Dar oportunidades al alumnado que comete faltas da resultados con la gran mayoría de ellos. Hay que tener muy presente qué etapa de su desarrollo personal están viviendo. Demandan atención, tienen miedo a sentirse rechazados por el grupo, crecen entre los escombros de modelos que la capacidad desmitificadora de los medios de comunicación ha destrozado. Pretender que todos ellos guarden para sí un cóctel como ese es casi una ingenuidad.
Un error muy fácil de cometer -sé de lo que hablo- es reducir la individualidad de tantos como son a unos cuantos patrones comunes; hay muchos perfiles distintos y muchas respuestas distintas ante los mismos estímulos.

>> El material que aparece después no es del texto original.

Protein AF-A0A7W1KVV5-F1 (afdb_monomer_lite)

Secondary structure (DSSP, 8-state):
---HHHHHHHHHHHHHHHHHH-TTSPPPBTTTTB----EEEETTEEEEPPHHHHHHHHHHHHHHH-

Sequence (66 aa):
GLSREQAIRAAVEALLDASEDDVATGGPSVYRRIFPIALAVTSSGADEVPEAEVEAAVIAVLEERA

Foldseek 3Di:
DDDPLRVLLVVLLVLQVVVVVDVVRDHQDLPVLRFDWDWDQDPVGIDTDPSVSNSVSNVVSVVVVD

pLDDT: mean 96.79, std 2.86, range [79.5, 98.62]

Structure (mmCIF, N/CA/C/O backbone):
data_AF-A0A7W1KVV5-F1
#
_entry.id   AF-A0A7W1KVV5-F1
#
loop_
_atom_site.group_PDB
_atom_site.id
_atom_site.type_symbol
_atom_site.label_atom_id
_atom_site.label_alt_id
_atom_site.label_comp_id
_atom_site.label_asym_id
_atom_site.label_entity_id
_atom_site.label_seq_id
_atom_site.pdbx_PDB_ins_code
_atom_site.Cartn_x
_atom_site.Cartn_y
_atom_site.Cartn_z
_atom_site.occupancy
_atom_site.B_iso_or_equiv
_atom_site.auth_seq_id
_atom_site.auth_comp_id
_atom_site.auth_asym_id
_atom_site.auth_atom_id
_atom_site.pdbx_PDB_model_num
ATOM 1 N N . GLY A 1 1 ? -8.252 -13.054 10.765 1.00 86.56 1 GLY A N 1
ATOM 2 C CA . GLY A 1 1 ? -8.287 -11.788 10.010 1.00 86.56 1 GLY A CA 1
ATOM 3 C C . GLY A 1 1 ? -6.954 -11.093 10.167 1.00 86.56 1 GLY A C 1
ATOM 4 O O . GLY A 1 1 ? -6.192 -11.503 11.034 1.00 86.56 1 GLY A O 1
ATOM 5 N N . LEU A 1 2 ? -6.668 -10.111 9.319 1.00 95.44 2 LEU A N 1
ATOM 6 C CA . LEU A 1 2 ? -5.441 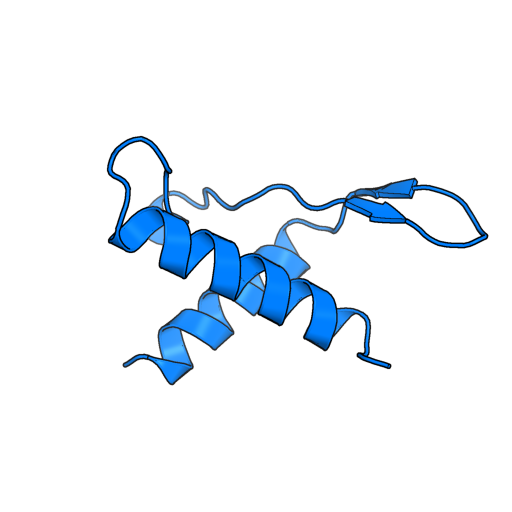-9.313 9.388 1.00 95.44 2 LEU A CA 1
ATOM 7 C C . LEU A 1 2 ? -5.594 -8.186 10.418 1.00 95.44 2 LEU A C 1
ATOM 9 O O . LEU A 1 2 ? -6.711 -7.707 10.636 1.00 95.44 2 LEU A O 1
ATOM 13 N N . SER A 1 3 ? -4.489 -7.759 11.033 1.00 96.25 3 SER A N 1
ATOM 14 C CA . SER A 1 3 ? -4.442 -6.464 11.720 1.00 96.25 3 SER A CA 1
ATOM 15 C C . SER A 1 3 ? -4.614 -5.323 10.712 1.00 96.25 3 SER A C 1
ATOM 17 O O . SER A 1 3 ? -4.504 -5.520 9.497 1.00 96.25 3 SER A O 1
ATOM 19 N N . ARG A 1 4 ? -4.868 -4.110 11.212 1.00 95.19 4 ARG A N 1
ATOM 20 C CA . ARG A 1 4 ? -4.937 -2.913 10.369 1.00 95.19 4 ARG A CA 1
ATOM 21 C C . ARG A 1 4 ? -3.623 -2.703 9.613 1.00 95.19 4 ARG A C 1
ATOM 23 O O . ARG A 1 4 ? -3.659 -2.515 8.402 1.00 95.19 4 ARG A O 1
ATOM 30 N N . GLU A 1 5 ? -2.483 -2.804 10.297 1.00 96.75 5 GLU A N 1
ATOM 31 C CA . GLU A 1 5 ? -1.167 -2.632 9.670 1.00 96.75 5 GLU A CA 1
ATOM 32 C C . GLU A 1 5 ? -0.908 -3.708 8.612 1.00 96.75 5 GLU A C 1
ATOM 34 O O . GLU A 1 5 ? -0.457 -3.401 7.512 1.00 96.75 5 GLU A O 1
ATOM 39 N N . GLN A 1 6 ? -1.258 -4.966 8.903 1.00 97.75 6 GLN A N 1
ATOM 40 C CA . GLN A 1 6 ? -1.120 -6.069 7.949 1.00 97.75 6 GLN A CA 1
ATOM 41 C C . GLN A 1 6 ? -1.989 -5.866 6.701 1.00 97.75 6 GLN A C 1
ATOM 43 O O . GLN A 1 6 ? -1.551 -6.175 5.595 1.00 97.75 6 GLN A O 1
ATOM 48 N N . ALA A 1 7 ? -3.204 -5.334 6.862 1.00 98.00 7 ALA A N 1
ATOM 49 C CA . ALA A 1 7 ? -4.091 -5.030 5.745 1.00 98.00 7 ALA A CA 1
ATOM 50 C C . ALA A 1 7 ? -3.560 -3.871 4.884 1.00 98.00 7 ALA A C 1
ATOM 52 O O . ALA A 1 7 ? -3.585 -3.972 3.659 1.00 98.00 7 ALA A O 1
ATOM 53 N N . ILE A 1 8 ? -3.041 -2.806 5.507 1.00 98.12 8 ILE A N 1
ATOM 54 C CA . ILE A 1 8 ? -2.421 -1.678 4.794 1.00 98.12 8 ILE A CA 1
ATOM 55 C C . ILE A 1 8 ? -1.182 -2.157 4.029 1.00 98.12 8 ILE A C 1
ATOM 57 O O . ILE A 1 8 ? -1.074 -1.883 2.836 1.00 98.12 8 ILE A O 1
ATOM 61 N N . ARG A 1 9 ? -0.292 -2.931 4.671 1.00 97.94 9 ARG A N 1
ATOM 62 C CA . ARG A 1 9 ? 0.893 -3.520 4.023 1.00 97.94 9 ARG A CA 1
ATOM 63 C C . ARG A 1 9 ? 0.502 -4.351 2.804 1.00 97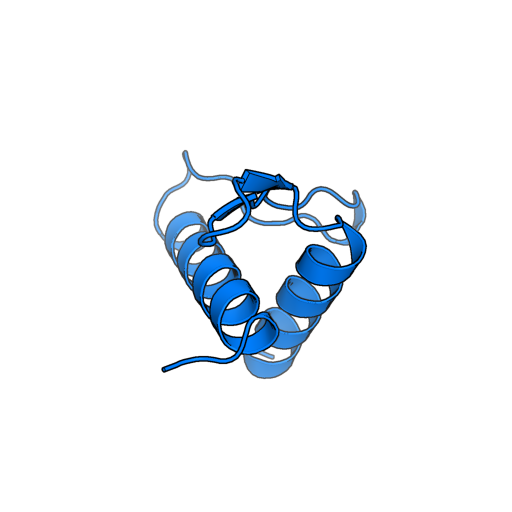.94 9 ARG A C 1
ATOM 65 O O . ARG A 1 9 ? 1.059 -4.141 1.736 1.00 97.94 9 ARG A O 1
ATOM 72 N N . ALA A 1 10 ? -0.474 -5.251 2.941 1.00 98.31 10 ALA A N 1
ATOM 73 C CA . ALA A 1 10 ? -0.932 -6.089 1.833 1.00 98.31 10 ALA A CA 1
ATOM 74 C C . ALA A 1 10 ? -1.534 -5.271 0.675 1.00 98.31 10 ALA A C 1
ATOM 76 O O . ALA A 1 10 ? -1.303 -5.590 -0.488 1.00 98.31 10 ALA A O 1
ATOM 77 N N . ALA A 1 11 ? -2.287 -4.207 0.975 1.00 98.31 11 ALA A N 1
ATOM 78 C CA . ALA A 1 11 ? -2.839 -3.323 -0.050 1.00 98.31 11 ALA A CA 1
ATOM 79 C C . ALA A 1 11 ? -1.743 -2.538 -0.788 1.00 98.31 11 ALA A C 1
ATOM 81 O O . ALA A 1 11 ? -1.778 -2.433 -2.011 1.00 98.31 11 ALA A O 1
ATOM 82 N N . VAL A 1 12 ? -0.758 -2.016 -0.052 1.00 98.12 12 VAL A N 1
ATOM 83 C CA . VAL A 1 12 ? 0.407 -1.331 -0.626 1.00 98.12 12 VAL A CA 1
ATOM 84 C C . VAL A 1 12 ? 1.220 -2.275 -1.506 1.00 98.12 12 VAL A C 1
ATOM 86 O O . VAL A 1 12 ? 1.576 -1.900 -2.617 1.00 98.12 12 VAL A O 1
ATOM 89 N N . GLU A 1 13 ? 1.474 -3.497 -1.038 1.00 98.25 13 GLU A N 1
ATOM 90 C CA . GLU A 1 13 ? 2.206 -4.519 -1.787 1.00 98.25 13 GLU A CA 1
ATOM 91 C C . GLU A 1 13 ? 1.513 -4.850 -3.114 1.00 98.25 13 GLU A C 1
ATOM 93 O O . GLU A 1 13 ? 2.149 -4.807 -4.162 1.00 98.25 13 GLU A O 1
ATOM 98 N N . ALA A 1 14 ? 0.193 -5.045 -3.093 1.00 98.25 14 ALA A N 1
ATOM 99 C CA . ALA A 1 14 ? -0.582 -5.298 -4.304 1.00 98.25 14 ALA A CA 1
ATOM 100 C C . ALA A 1 14 ? -0.553 -4.124 -5.302 1.00 98.25 14 ALA A C 1
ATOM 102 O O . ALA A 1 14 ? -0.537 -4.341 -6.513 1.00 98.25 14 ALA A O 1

Los programas de mediación entre alumnos son esenciales para mantener un buen clima de convivencia y para prevenir que conflictos menores se conviertan en conflictos mayores. Está científicamente demostrado que dar protagonismo al alumnado en las actividades que realizamos las hace mucho más provechosas para todos.
Una idea muy eficaz es la colaboración con los Servicios Sociales. Que el alumnado expulsado tenga la oportunidad de ser atendido por un Educador Social en vez de quedarse en casa, si la familia lo acepta, ha permitido dar respuesta a la queja de las familias del alumnado que suele acumular expulsiones, de querer quitárnoslos de encima. La labor de Pedro es sencillamente impagable.

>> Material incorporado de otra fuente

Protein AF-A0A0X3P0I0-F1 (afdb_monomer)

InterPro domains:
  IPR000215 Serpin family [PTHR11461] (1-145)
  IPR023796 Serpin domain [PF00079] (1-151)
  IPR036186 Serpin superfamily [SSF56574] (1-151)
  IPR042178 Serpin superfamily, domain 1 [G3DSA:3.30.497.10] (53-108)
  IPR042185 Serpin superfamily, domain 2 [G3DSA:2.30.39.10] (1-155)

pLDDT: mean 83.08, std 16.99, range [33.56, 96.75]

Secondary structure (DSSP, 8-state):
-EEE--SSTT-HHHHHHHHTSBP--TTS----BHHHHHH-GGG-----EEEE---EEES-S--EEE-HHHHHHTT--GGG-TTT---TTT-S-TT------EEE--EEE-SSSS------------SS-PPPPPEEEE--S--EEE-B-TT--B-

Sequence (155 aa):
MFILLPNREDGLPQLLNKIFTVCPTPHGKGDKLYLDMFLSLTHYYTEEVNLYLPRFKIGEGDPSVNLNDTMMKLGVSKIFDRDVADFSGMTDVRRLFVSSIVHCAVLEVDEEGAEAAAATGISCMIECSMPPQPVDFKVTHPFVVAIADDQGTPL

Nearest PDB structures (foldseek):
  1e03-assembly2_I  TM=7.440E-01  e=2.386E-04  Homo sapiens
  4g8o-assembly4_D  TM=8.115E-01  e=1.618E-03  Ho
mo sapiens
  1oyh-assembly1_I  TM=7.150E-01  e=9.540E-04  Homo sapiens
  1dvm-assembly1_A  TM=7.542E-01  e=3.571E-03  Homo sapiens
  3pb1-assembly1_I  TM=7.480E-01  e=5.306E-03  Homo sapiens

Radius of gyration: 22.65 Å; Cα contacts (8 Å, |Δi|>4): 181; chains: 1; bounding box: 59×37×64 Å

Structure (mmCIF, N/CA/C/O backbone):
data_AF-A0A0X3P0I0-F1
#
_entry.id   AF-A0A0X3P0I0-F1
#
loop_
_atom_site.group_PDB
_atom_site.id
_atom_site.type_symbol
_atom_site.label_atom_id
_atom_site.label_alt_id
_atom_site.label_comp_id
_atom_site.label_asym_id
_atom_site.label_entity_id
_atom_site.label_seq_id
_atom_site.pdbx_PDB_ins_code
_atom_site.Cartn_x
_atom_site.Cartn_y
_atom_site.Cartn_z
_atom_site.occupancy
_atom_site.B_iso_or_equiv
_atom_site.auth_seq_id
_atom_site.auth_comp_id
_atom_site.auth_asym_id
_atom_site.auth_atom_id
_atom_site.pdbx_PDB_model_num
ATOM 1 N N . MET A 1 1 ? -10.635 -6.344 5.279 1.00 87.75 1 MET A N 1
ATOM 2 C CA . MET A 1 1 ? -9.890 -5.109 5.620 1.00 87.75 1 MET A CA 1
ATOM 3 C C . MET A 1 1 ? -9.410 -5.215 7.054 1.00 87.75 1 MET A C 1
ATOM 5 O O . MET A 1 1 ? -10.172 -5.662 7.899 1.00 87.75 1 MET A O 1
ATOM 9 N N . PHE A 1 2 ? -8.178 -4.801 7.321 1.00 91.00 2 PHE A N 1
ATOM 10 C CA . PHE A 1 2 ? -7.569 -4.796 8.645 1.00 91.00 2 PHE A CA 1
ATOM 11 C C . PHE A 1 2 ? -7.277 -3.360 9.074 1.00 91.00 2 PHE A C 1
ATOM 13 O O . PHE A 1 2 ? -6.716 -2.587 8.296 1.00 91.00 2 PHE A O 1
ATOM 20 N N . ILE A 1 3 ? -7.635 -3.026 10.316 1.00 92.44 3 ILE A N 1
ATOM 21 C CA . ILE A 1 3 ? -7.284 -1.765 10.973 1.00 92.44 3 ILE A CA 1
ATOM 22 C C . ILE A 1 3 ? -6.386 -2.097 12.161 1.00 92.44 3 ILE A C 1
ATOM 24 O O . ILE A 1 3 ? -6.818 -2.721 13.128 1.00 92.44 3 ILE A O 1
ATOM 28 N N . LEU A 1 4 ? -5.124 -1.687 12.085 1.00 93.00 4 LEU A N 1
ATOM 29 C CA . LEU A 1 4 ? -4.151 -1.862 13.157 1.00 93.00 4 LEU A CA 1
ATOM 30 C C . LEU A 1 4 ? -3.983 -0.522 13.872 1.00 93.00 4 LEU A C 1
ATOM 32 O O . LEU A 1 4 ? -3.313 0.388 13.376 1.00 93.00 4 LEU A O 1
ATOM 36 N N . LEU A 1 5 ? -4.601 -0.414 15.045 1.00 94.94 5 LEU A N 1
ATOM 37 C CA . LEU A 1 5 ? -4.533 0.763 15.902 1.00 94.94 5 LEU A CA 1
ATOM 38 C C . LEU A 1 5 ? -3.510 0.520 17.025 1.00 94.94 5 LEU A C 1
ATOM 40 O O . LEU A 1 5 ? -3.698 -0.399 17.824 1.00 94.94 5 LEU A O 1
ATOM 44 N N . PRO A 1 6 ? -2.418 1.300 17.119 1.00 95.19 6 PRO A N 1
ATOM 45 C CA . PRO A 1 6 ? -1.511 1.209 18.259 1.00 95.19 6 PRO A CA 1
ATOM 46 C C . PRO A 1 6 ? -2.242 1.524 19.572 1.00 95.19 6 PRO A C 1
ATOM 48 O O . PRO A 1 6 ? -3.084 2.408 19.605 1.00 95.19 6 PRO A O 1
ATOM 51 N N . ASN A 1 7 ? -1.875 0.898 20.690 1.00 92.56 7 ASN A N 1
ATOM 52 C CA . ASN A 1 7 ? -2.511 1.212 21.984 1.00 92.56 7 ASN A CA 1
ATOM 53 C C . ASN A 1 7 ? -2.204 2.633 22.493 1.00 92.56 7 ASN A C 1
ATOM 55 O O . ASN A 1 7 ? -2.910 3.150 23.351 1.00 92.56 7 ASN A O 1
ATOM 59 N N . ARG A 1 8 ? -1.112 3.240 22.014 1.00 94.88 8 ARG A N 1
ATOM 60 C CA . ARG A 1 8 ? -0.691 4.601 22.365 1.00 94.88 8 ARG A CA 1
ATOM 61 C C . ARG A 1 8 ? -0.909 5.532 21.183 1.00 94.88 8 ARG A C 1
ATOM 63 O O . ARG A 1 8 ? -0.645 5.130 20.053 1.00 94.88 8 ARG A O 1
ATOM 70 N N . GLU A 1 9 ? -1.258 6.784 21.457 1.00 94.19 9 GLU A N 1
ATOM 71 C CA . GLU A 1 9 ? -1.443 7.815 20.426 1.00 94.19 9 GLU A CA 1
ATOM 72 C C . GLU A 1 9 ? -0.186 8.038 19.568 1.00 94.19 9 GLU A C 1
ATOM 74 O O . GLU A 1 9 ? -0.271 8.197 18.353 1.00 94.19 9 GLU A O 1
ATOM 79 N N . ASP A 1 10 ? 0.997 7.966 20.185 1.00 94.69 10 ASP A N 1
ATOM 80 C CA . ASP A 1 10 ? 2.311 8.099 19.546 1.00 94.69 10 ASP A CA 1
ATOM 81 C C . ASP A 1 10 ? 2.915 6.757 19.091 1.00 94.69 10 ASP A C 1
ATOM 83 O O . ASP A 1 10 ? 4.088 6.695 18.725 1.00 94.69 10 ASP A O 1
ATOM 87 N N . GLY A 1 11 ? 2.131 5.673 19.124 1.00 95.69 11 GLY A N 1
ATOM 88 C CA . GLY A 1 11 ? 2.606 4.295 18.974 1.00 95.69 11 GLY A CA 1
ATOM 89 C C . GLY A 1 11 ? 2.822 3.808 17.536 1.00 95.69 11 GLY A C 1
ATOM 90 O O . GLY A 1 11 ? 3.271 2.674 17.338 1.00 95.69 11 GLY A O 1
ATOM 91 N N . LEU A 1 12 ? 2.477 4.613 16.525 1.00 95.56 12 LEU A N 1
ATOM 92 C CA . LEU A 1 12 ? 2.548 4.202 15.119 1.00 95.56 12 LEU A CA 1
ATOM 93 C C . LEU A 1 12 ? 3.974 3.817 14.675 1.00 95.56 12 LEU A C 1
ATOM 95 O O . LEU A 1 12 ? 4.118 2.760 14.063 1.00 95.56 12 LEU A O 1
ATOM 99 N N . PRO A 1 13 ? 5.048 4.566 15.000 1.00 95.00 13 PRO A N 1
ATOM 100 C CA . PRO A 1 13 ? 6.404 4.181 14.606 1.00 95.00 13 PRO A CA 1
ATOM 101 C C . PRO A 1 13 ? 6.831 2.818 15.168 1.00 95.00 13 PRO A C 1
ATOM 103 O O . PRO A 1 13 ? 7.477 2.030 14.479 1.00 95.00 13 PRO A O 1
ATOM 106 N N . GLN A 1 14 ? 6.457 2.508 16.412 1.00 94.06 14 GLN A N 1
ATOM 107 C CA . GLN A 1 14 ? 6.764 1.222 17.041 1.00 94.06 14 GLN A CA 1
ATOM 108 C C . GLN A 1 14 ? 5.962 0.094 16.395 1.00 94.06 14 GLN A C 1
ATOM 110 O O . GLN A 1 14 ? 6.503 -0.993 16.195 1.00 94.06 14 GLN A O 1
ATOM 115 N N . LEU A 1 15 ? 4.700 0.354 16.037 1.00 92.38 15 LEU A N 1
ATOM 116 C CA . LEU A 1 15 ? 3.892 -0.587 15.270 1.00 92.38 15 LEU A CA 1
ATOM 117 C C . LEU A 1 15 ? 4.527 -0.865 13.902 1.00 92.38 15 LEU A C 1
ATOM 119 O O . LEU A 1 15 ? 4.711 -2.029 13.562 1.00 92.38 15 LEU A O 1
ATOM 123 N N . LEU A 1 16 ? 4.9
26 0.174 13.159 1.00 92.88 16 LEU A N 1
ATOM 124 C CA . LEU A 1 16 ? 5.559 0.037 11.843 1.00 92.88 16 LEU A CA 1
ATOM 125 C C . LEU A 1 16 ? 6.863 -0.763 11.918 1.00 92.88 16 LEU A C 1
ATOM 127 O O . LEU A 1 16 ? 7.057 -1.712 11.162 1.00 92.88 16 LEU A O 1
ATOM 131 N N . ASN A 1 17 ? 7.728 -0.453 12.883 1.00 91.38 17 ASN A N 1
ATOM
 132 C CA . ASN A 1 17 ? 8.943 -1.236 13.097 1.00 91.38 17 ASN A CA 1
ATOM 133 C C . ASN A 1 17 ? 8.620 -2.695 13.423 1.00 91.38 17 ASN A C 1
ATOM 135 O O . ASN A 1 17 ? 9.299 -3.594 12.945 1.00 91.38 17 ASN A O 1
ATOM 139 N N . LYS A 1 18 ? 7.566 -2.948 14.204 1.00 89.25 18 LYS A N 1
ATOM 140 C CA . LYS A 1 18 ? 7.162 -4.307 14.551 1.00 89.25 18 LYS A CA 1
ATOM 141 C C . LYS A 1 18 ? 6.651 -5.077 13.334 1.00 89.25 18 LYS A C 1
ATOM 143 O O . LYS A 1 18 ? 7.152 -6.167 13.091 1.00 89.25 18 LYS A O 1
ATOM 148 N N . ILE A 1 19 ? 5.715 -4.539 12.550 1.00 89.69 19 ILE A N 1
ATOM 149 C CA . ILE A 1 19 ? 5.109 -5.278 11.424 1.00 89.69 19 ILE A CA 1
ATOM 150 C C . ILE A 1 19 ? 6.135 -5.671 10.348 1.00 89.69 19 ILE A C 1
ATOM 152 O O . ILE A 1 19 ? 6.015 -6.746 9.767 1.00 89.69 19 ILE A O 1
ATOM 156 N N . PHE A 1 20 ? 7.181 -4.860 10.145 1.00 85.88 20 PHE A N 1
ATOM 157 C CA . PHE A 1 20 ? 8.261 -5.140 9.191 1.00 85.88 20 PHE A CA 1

Y si queremos que un buen clima de convivencia sea duradero es necesario abordar las causas de los conflictos, y no limitarnos a aplicar remedios sobre los síntomas en forma de expulsiones. Pretender que un alumno aguante durante mucho tiempo varias horas al día escuchando un discurso que no entiende, o que no puede seguir es poco realista. Al final llegan los partes de disciplina; y para que lleguen las sanciones sólo basta esperar lo suficiente.
Ofrecer alternativas al alumnado que tiene déficits muy graves es una forma de prevenir la conflictividad. En mi opinión, ofrecer soluciones consistentes y duraderas a este alumnado sería mucho más fácil si la famosa autonomía de los centros empezara a concretarse alguna vez.
Y todo ello teniendo presente que los que carecen del menor interés no pueden ser un obstáculo para que los demás puedan trabajar y aprender.
Sobre las familias sólo voy a decir que también deberían reflexionar sobre qué pueden hacer mejor, porque los primeros beneficiados o perjudicados son sus hijos.
Tratar de poner en marcha todas o algunas de las ideas anteriormente expuestas, garantiza durante un tiempo los quebraderos de cabeza, algunos insultos o intentos de agresión de algún familiar, incluso algunas visitas a la comisaría y a la Fiscalía de Menores. Por cierto, a la Policía de El Palo debemos agradecer la agilidad de sus intervenciones en muchos momentos, con las que ha evitado males mayores durante alguna visita indeseable.
Pero a algunos nos parece que los resultados merecen la pena.
Y en cualquier caso, de lo que no me cabe la menor duda es que mientras el mundo a nuestro alrededor se va arreglando (la administración nos defiende como es debido, las familias se ocupan más y mejor de la educación de sus hijos, los medios de comunicación dejan de ejercer una influencia perniciosa sobre nuestros jóvenes, y George Bush deja de gobernar) nosotros podemos poner un granito de arena.